The GoPro Hero3 Black Edition allows you to film in 3 different Field of Views at 1080p, Ultra Wide, Medium and Narrow.

The only video that I have to show at the moment is one that I did of a friends dog. I slowed the video down to 1/8th speed, filmed in 1080p. Not sure if they HD version will link, you might have to change the settings to view in 1080 on the youtube player.


----------



## shauntexex (Dec 12, 2007)

Drundel said:


> Any videos of them being hunted yet? My problem is most gopro vids have that horrible fisheye view. I have a cheaper lidcam that works pretty good, but has flaws.

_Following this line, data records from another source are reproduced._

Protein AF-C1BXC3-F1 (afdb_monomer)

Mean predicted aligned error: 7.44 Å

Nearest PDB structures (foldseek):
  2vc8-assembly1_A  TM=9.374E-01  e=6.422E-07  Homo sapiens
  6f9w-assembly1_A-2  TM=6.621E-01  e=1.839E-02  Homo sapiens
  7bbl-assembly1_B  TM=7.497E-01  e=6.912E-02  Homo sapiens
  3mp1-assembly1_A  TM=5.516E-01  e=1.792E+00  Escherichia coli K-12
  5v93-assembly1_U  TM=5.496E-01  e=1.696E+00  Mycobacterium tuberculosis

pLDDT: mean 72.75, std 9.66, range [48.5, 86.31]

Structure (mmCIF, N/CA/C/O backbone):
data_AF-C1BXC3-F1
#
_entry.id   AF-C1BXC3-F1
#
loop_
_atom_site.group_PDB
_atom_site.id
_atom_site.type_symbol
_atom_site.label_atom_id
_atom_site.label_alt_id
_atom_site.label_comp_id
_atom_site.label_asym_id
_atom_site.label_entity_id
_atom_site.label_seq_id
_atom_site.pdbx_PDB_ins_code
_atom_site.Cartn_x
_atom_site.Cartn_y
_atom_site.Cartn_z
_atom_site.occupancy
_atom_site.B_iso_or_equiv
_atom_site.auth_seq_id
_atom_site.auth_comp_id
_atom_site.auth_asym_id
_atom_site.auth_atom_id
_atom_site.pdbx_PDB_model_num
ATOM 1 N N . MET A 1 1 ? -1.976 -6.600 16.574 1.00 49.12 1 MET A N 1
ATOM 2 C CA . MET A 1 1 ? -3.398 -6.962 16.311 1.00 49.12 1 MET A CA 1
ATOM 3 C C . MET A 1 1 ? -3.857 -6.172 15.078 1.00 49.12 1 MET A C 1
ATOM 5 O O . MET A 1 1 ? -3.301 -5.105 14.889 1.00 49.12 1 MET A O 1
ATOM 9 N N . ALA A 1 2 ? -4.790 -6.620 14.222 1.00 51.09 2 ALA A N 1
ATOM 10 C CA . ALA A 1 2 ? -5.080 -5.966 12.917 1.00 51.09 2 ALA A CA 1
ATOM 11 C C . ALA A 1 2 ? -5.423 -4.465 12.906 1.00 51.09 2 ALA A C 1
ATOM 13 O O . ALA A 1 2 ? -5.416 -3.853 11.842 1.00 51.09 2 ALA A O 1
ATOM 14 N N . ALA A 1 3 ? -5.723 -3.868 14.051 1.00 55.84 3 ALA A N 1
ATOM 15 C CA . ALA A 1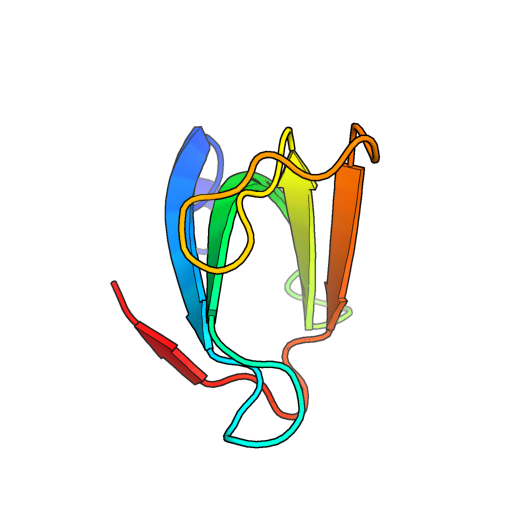 3 ? -5.936 -2.432 14.145 1.00 55.84 3 ALA A CA 1
ATOM 16 C C . ALA A 1 3 ? -4.635 -1.613 14.021 1.00 55.84 3 ALA A C 1
ATOM 18 O O . ALA A 1 3 ? -4.704 -0.457 13.635 1.00 55.84 3 ALA A O 1
ATOM 19 N N . ASP A 1 4 ? -3.464 -2.203 14.290 1.00 64.44 4 ASP A N 1
ATOM 20 C CA . ASP A 1 4 ? -2.165 -1.498 14.247 1.00 64.44 4 ASP A CA 1
ATOM 21 C C . ASP A 1 4 ? -1.745 -1.091 12.827 1.00 64.44 4 ASP A C 1
ATOM 23 O O . ASP A 1 4 ? -0.951 -0.178 12.625 1.00 64.44 4 ASP A O 1
ATOM 27 N N . TRP A 1 5 ? -2.296 -1.771 11.819 1.00 70.38 5 TRP A N 1
ATOM 28 C CA . TRP A 1 5 ? -1.975 -1.479 10.429 1.00 70.38 5 TRP A CA 1
ATOM 29 C C . TRP A 1 5 ? -2.712 -0.220 9.944 1.00 70.38 5 TRP A C 1
ATOM 31 O O . TRP A 1 5 ? -2.226 0.413 9.019 1.00 70.38 5 TRP A O 1
ATOM 41 N N . LEU A 1 6 ? -3.832 0.181 10.569 1.00 75.75 6 LEU A N 1
ATOM 42 C CA . LEU A 1 6 ? -4.605 1.375 10.194 1.00 75.75 6 LEU A CA 1
ATOM 43 C C . LEU A 1 6 ? -3.779 2.654 10.384 1.00 75.75 6 LEU A C 1
ATOM 45 O O . LEU A 1 6 ? -3.322 2.946 11.485 1.00 75.75 6 LEU A O 1
ATOM 49 N N . GLY A 1 7 ? -3.612 3.431 9.316 1.00 78.62 7 GLY A N 1
ATOM 50 C CA . GLY A 1 7 ? -2.796 4.646 9.305 1.00 78.62 7 GLY A CA 1
ATOM 51 C C . GLY A 1 7 ? -1.291 4.392 9.173 1.00 78.62 7 GLY A C 1
ATOM 52 O O . GLY A 1 7 ? -0.525 5.347 9.085 1.00 78.62 7 GLY A O 1
ATOM 53 N N . SER A 1 8 ? -0.849 3.131 9.123 1.00 79.00 8 SER A N 1
ATOM 54 C CA . SER A 1 8 ? 0.541 2.802 8.809 1.00 79.00 8 SER A CA 1
ATOM 55 C C . SER A 1 8 ? 0.758 2.731 7.300 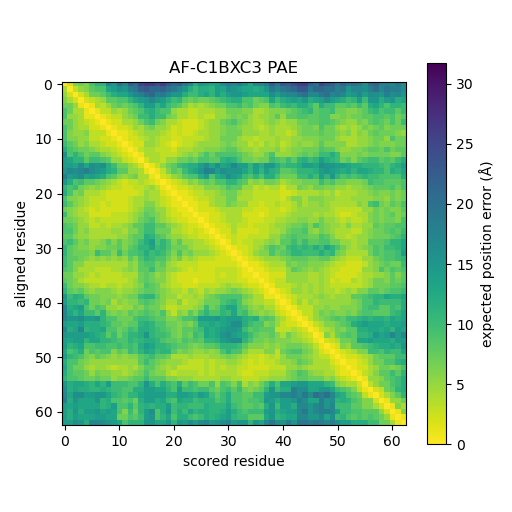1.00 79.00 8 SER A C 1
ATOM 57 O O . SER A 1 8 ? -0.102 2.283 6.534 1.00 79.00 8 SER A O 1
ATOM 59 N N . GLN A 1 9 ? 1.943 3.166 6.876 1.00 79.69 9 GLN A N 1
ATOM 60 C CA . GLN A 1 9 ? 2.368 3.106 5.485 1.00 79.69 9 GLN A CA 1
ATOM 61 C C . GLN A 1 9 ? 2.917 1.709 5.181 1.00 79.69 9 GLN A C 1
ATOM 63 O O . GLN A 1 9 ? 3.839 1.249 5.850 1.00 79.69 9 GLN A O 1
ATOM 68 N N . MET A 1 10 ? 2.356 1.025 4.183 1.00 75.88 10 MET A N 1
ATOM 69 C CA . MET A 1 10 ? 2.694 -0.369 3.881 1.00 75.88 10 MET A CA 1
ATOM 70 C C . MET A 1 10 ? 2.992 -0.596 2.422 1.00 75.88 10 MET A C 1
ATOM 72 O O . MET A 1 10 ? 2.360 0.002 1.554 1.00 75.88 10 MET A O 1
ATOM 76 N N . SER A 1 11 ? 3.925 -1.514 2.176 1.00 74.62 11 SER A N 1
ATOM 77 C CA . SER A 1 11 ? 4.291 -1.976 0.844 1.00 74.62 11 SER A CA 1
ATOM 78 C C . SER A 1 11 ? 3.713 -3.367 0.600 1.00 74.62 11 SER A C 1
ATOM 80 O O . SER A 1 11 ? 4.200 -4.382 1.098 1.00 74.62 11 SER A O 1
ATOM 82 N N . ILE A 1 12 ? 2.657 -3.401 -0.194 1.00 77.50 12 ILE A N 1
ATOM 83 C CA . ILE A 1 12 ? 1.976 -4.596 -0.662 1.00 77.50 12 ILE A CA 1
ATOM 84 C C . ILE A 1 12 ? 2.625 -5.042 -1.973 1.00 77.50 12 ILE A C 1
ATOM 86 O O . ILE A 1 12 ? 2.502 -4.371 -2.998 1.00 77.50 12 ILE A O 1
ATOM 90 N N . ASN A 1 13 ? 3.306 -6.187 -1.962 1.00 75.94 13 ASN A N 1
ATOM 91 C CA . ASN A 1 13 ? 3.861 -6.769 -3.180 1.00 75.94 13 ASN A CA 1
ATOM 92 C C . ASN A 1 13 ? 2.875 -7.794 -3.765 1.00 75.94 13 ASN A C 1
ATOM 94 O O . ASN A 1 13 ? 2.653 -8.860 -3.188 1.00 75.94 13 ASN A O 1
ATOM 98 N N . CYS A 1 14 ? 2.290 -7.464 -4.918 1.00 71.94 14 CYS A N 1
ATOM 99 C CA . CYS A 1 14 ? 1.360 -8.324 -5.656 1.00 71.94 14 CYS A CA 1
ATOM 100 C C . CYS A 1 14 ? 2.068 -9.223 -6.695 1.00 71.94 14 CYS A C 1
ATOM 102 O O . CYS A 1 14 ? 1.438 -9.666 -7.656 1.00 71.94 14 CYS A O 1
ATOM 104 N N . GLY A 1 15 ? 3.361 -9.512 -6.511 1.00 70.62 15 GLY A N 1
ATOM 105 C CA . GLY A 1 15 ? 4.156 -10.386 -7.380 1.00 70.62 15 GLY A CA 1
ATOM 106 C C . GLY A 1 15 ? 4.638 -9.710 -8.671 1.00 70.62 15 GLY A C 1
ATOM 107 O O . GLY A 1 15 ? 4.326 -8.551 -8.940 1.00 70.62 15 GLY A O 1
ATOM 108 N N . GLU A 1 16 ? 5.396 -10.444 -9.496 1.00 60.06 16 GLU A N 1
ATOM 109 C CA . GLU A 1 16 ? 6.047 -9.916 -10.715 1.00 60.06 16 GLU A CA 1
ATOM 110 C C . GLU A 1 16 ? 5.077 -9.305 -11.740 1.00 60.06 16 GLU A C 1
ATOM 112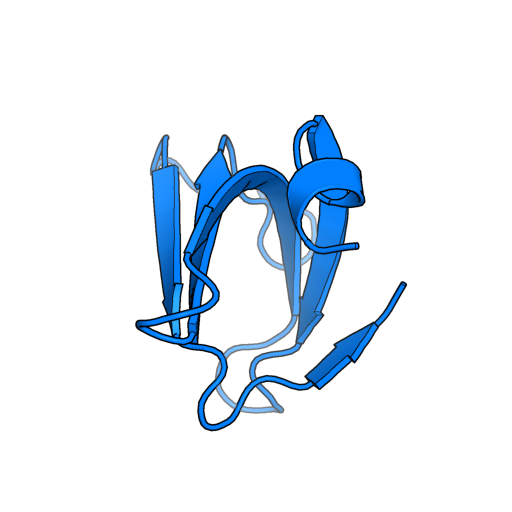 O O . GLU A 1 16 ? 5.454 -8.399 -12.476 1.00 60.06 16 GLU A O 1
ATOM 117 N N . THR A 1 17 ? 3.817 -9.746 -11.780 1.00 63.56 17 THR A N 1
ATOM 118 C CA . THR A 1 17 ? 2.827 -9.265 -12.759 1.00 63.56 17 THR A CA 1
ATOM 119 C C . THR A 1 17 ? 2.161 -7.942 -12.388 1.00 63.56 17 THR A C 1
ATOM 121 O O . THR A 1 17 ? 1.698 -7.230 -13.272 1.00 63.56 17 THR A O 1
ATOM 124 N N . LEU A 1 18 ? 2.062 -7.623 -11.095 1.00 68.19 18 LEU A N 1
ATOM 125 C CA . LEU A 1 18 ? 1.340 -6.447 -10.585 1.00 68.19 18 LEU A CA 1
ATOM 126 C C . LEU A 1 18 ? 2.260 -5.468 -9.842 1.00 68.19 18 LEU A C 1
ATOM 128 O O . LEU A 1 18 ? 1.864 -4.333 -9.590 1.00 68.19 18 LEU A O 1
ATOM 132 N N . GLY A 1 19 ? 3.489 -5.876 -9.523 1.00 77.31 19 GLY A N 1
ATOM 133 C CA . GLY A 1 19 ? 4.494 -5.046 -8.874 1.00 77.31 19 GLY A CA 1
ATOM 134 C C . GLY A 1 19 ? 4.178 -4.729 -7.412 1.00 77.31 19 GLY A C 1
ATOM 135 O O . GLY A 1 19 ? 3.459 -5.457 -6.721 1.00 77.31 19 GLY A O 1
ATOM 136 N N . VAL A 1 20 ? 4.750 -3.621 -6.935 1.00 80.44 20 VAL A N 1
ATOM 137 C CA . VAL A 1 20 ? 4.620 -3.161 -5.548 1.00 80.44 20 VAL A CA 1
ATOM 138 C C . VAL A 1 20 ? 3.673 -1.968 -5.476 1.00 80.44 20 VAL A C 1
ATOM 140 O O . VAL A 1 20 ? 3.865 -0.953 -6.152 1.00 80.44 20 VAL A O 1
ATOM 143 N N . TYR A 1 21 ? 2.670 -2.095 -4.615 1.00 81.31 21 TYR A N 1
ATOM 144 C CA . TYR A 1 21 ? 1.757 -1.036 -4.218 1.00 81.31 21 TYR A CA 1
ATOM 145 C C . TYR A 1 21 ? 2.124 -0.567 -2.822 1.00 81.31 21 TYR A C 1
ATOM 147 O O . TYR A 1 21 ? 2.189 -1.359 -1.893 1.00 81.31 21 TYR A O 1
ATOM 155 N N . GLN A 1 22 ? 2.357 0.723 -2.662 1.00 81.25 22 GLN A N 1
ATOM 156 C CA . GLN A 1 22 ? 2.679 1.332 -1.383 1.00 81.25 22 GLN A CA 1
ATOM 157 C C . GLN A 1 22 ? 1.584 2.317 -1.024 1.00 81.25 22 GLN A C 1
ATOM 159 O O . GLN A 1 22 ? 1.098 3.028 -1.891 1.00 81.25 22 GLN A O 1
ATOM 164 N N . GLY A 1 23 ? 1.171 2.398 0.226 1.00 84.38 23 GLY A N 1
ATOM 165 C CA . GLY A 1 23 ? 0.174 3.391 0.604 1.00 84.38 23 GLY A CA 1
ATOM 166 C C . GLY A 1 23 ? -0.163 3.338 2.074 1.00 84.38 23 GLY A C 1
ATOM 167 O O . GLY A 1 23 ? 0.329 2.480 2.805 1.00 84.38 23 GLY A O 1
ATOM 168 N N . GLU A 1 24 ? -1.014 4.262 2.493 1.00 86.31 24 GLU A N 1
ATOM 169 C CA . GLU A 1 24 ?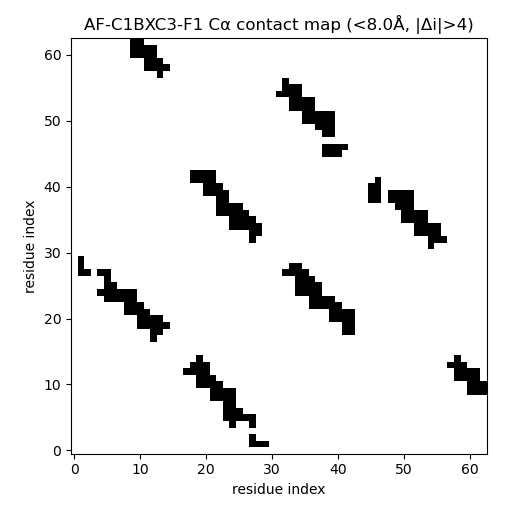 -1.534 4.275 3.852 1.00 86.31 24 GLU A CA 1
ATOM 170 C C . GLU A 1 24 ? -2.737 3.340 3.945 1.00 86.31 24 GLU A C 1
ATOM 172 O O . GLU A 1 24 ? -3.651 3.386 3.118 1.00 86.31 24 GLU A O 1
ATOM 177 N N . VAL A 1 25 ? -2.746 2.473 4.948 1.00 85.06 25 VAL A N 1
ATOM 178 C CA . VAL A 1 25 ? -3.856 1.548 5.165 1.00 85.06 25 VAL A CA 1
ATOM 179 C C . VAL A 1 25 ? -5.017 2.289 5.818 1.00 85.06 25 VAL A C 1
ATOM 181 O O . VAL A 1 25 ? -4.953 2.694 6.974 1.00 85.06 25 VAL A O 1
ATOM 184 N N . SER A 1 26 ? -6.113 2.429 5.085 1.00 85.44 26 SER A N 1
ATOM 185 C CA . SER A 1 26 ? -7.329 3.094 5.554 1.00 85.44 26 SER A CA 1
ATOM 186 C C . SER A 1 26 ? -8.272 2.145 6.287 1.00 85.44 26 SER A C 1
ATOM 188 O O . SER A 1 26 ? -9.031 2.563 7.159 1.00 85.44 26 SER A O 1
ATOM 190 N N . SER A 1 27 ? -8.292 0.863 5.918 1.00 81.06 27 SER A N 1
ATOM 191 C CA . SER A 1 27 ? -9.178 -0.137 6.529 1.00 81.06 27 SER A CA 1
ATOM 192 C C . SER A 1 27 ? -8.578 -1.534 6.418 1.00 81.06 27 SER A C 1
ATOM 194 O O . SER A 1 27 ? -8.024 -1.878 5.378 1.00 81.06 27 SER A O 1
ATOM 196 N N . VAL A 1 28 ? -8.704 -2.349 7.468 1.00 78.94 28 VAL A N 1
ATOM 197 C CA . VAL A 1 28 ? -8.309 -3.766 7.457 1.00 78.94 28 VAL A CA 1
ATOM 198 C C . VAL A 1 28 ? -9.471 -4.599 7.960 1.00 78.94 28 VAL A C 1
ATOM 200 O O . VAL A 1 28 ? -9.904 -4.433 9.097 1.00 78.94 28 VAL A O 1
ATOM 203 N N . ASP A 1 29 ? -9.940 -5.525 7.134 1.00 82.19 29 ASP A N 1
ATOM 204 C CA . ASP A 1 29 ? -10.929 -6.519 7.518 1.00 82.19 29 ASP A CA 1
ATOM 205 C C . ASP A 1 29 ? -10.257 -7.892 7.609 1.00 82.19 29 ASP A C 1
ATOM 207 O O . ASP A 1 29 ? -9.917 -8.515 6.603 1.00 82.19 29 ASP A O 1
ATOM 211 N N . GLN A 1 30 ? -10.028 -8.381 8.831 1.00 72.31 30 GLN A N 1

Check out our video from last year. Most if it was shot using go pros except the decoying (Sony Mark V). We will have another one coming out at the end of season. So far the only complaint from the hero 3 black edition is the battery life. We are only getting about an hour and a half at best.


----------



## plhsurfer (Jun 28, 2005)

shauntexex said:


> Check out our video from last year. Most if it was shot using go pros except the decoying (Sony Mark V). We will have another one coming out at the end of season. So far the only complaint from the hero 3 black edition is the battery life. We are only getting about an hour and a half at best.


I had similar results when having the wifi turned on. Getting better results when not using wifi and going manual.


----------



## Law Dog (Jul 27, 2010)

That looks like some awesome hunting Shauntexex, great video!


----------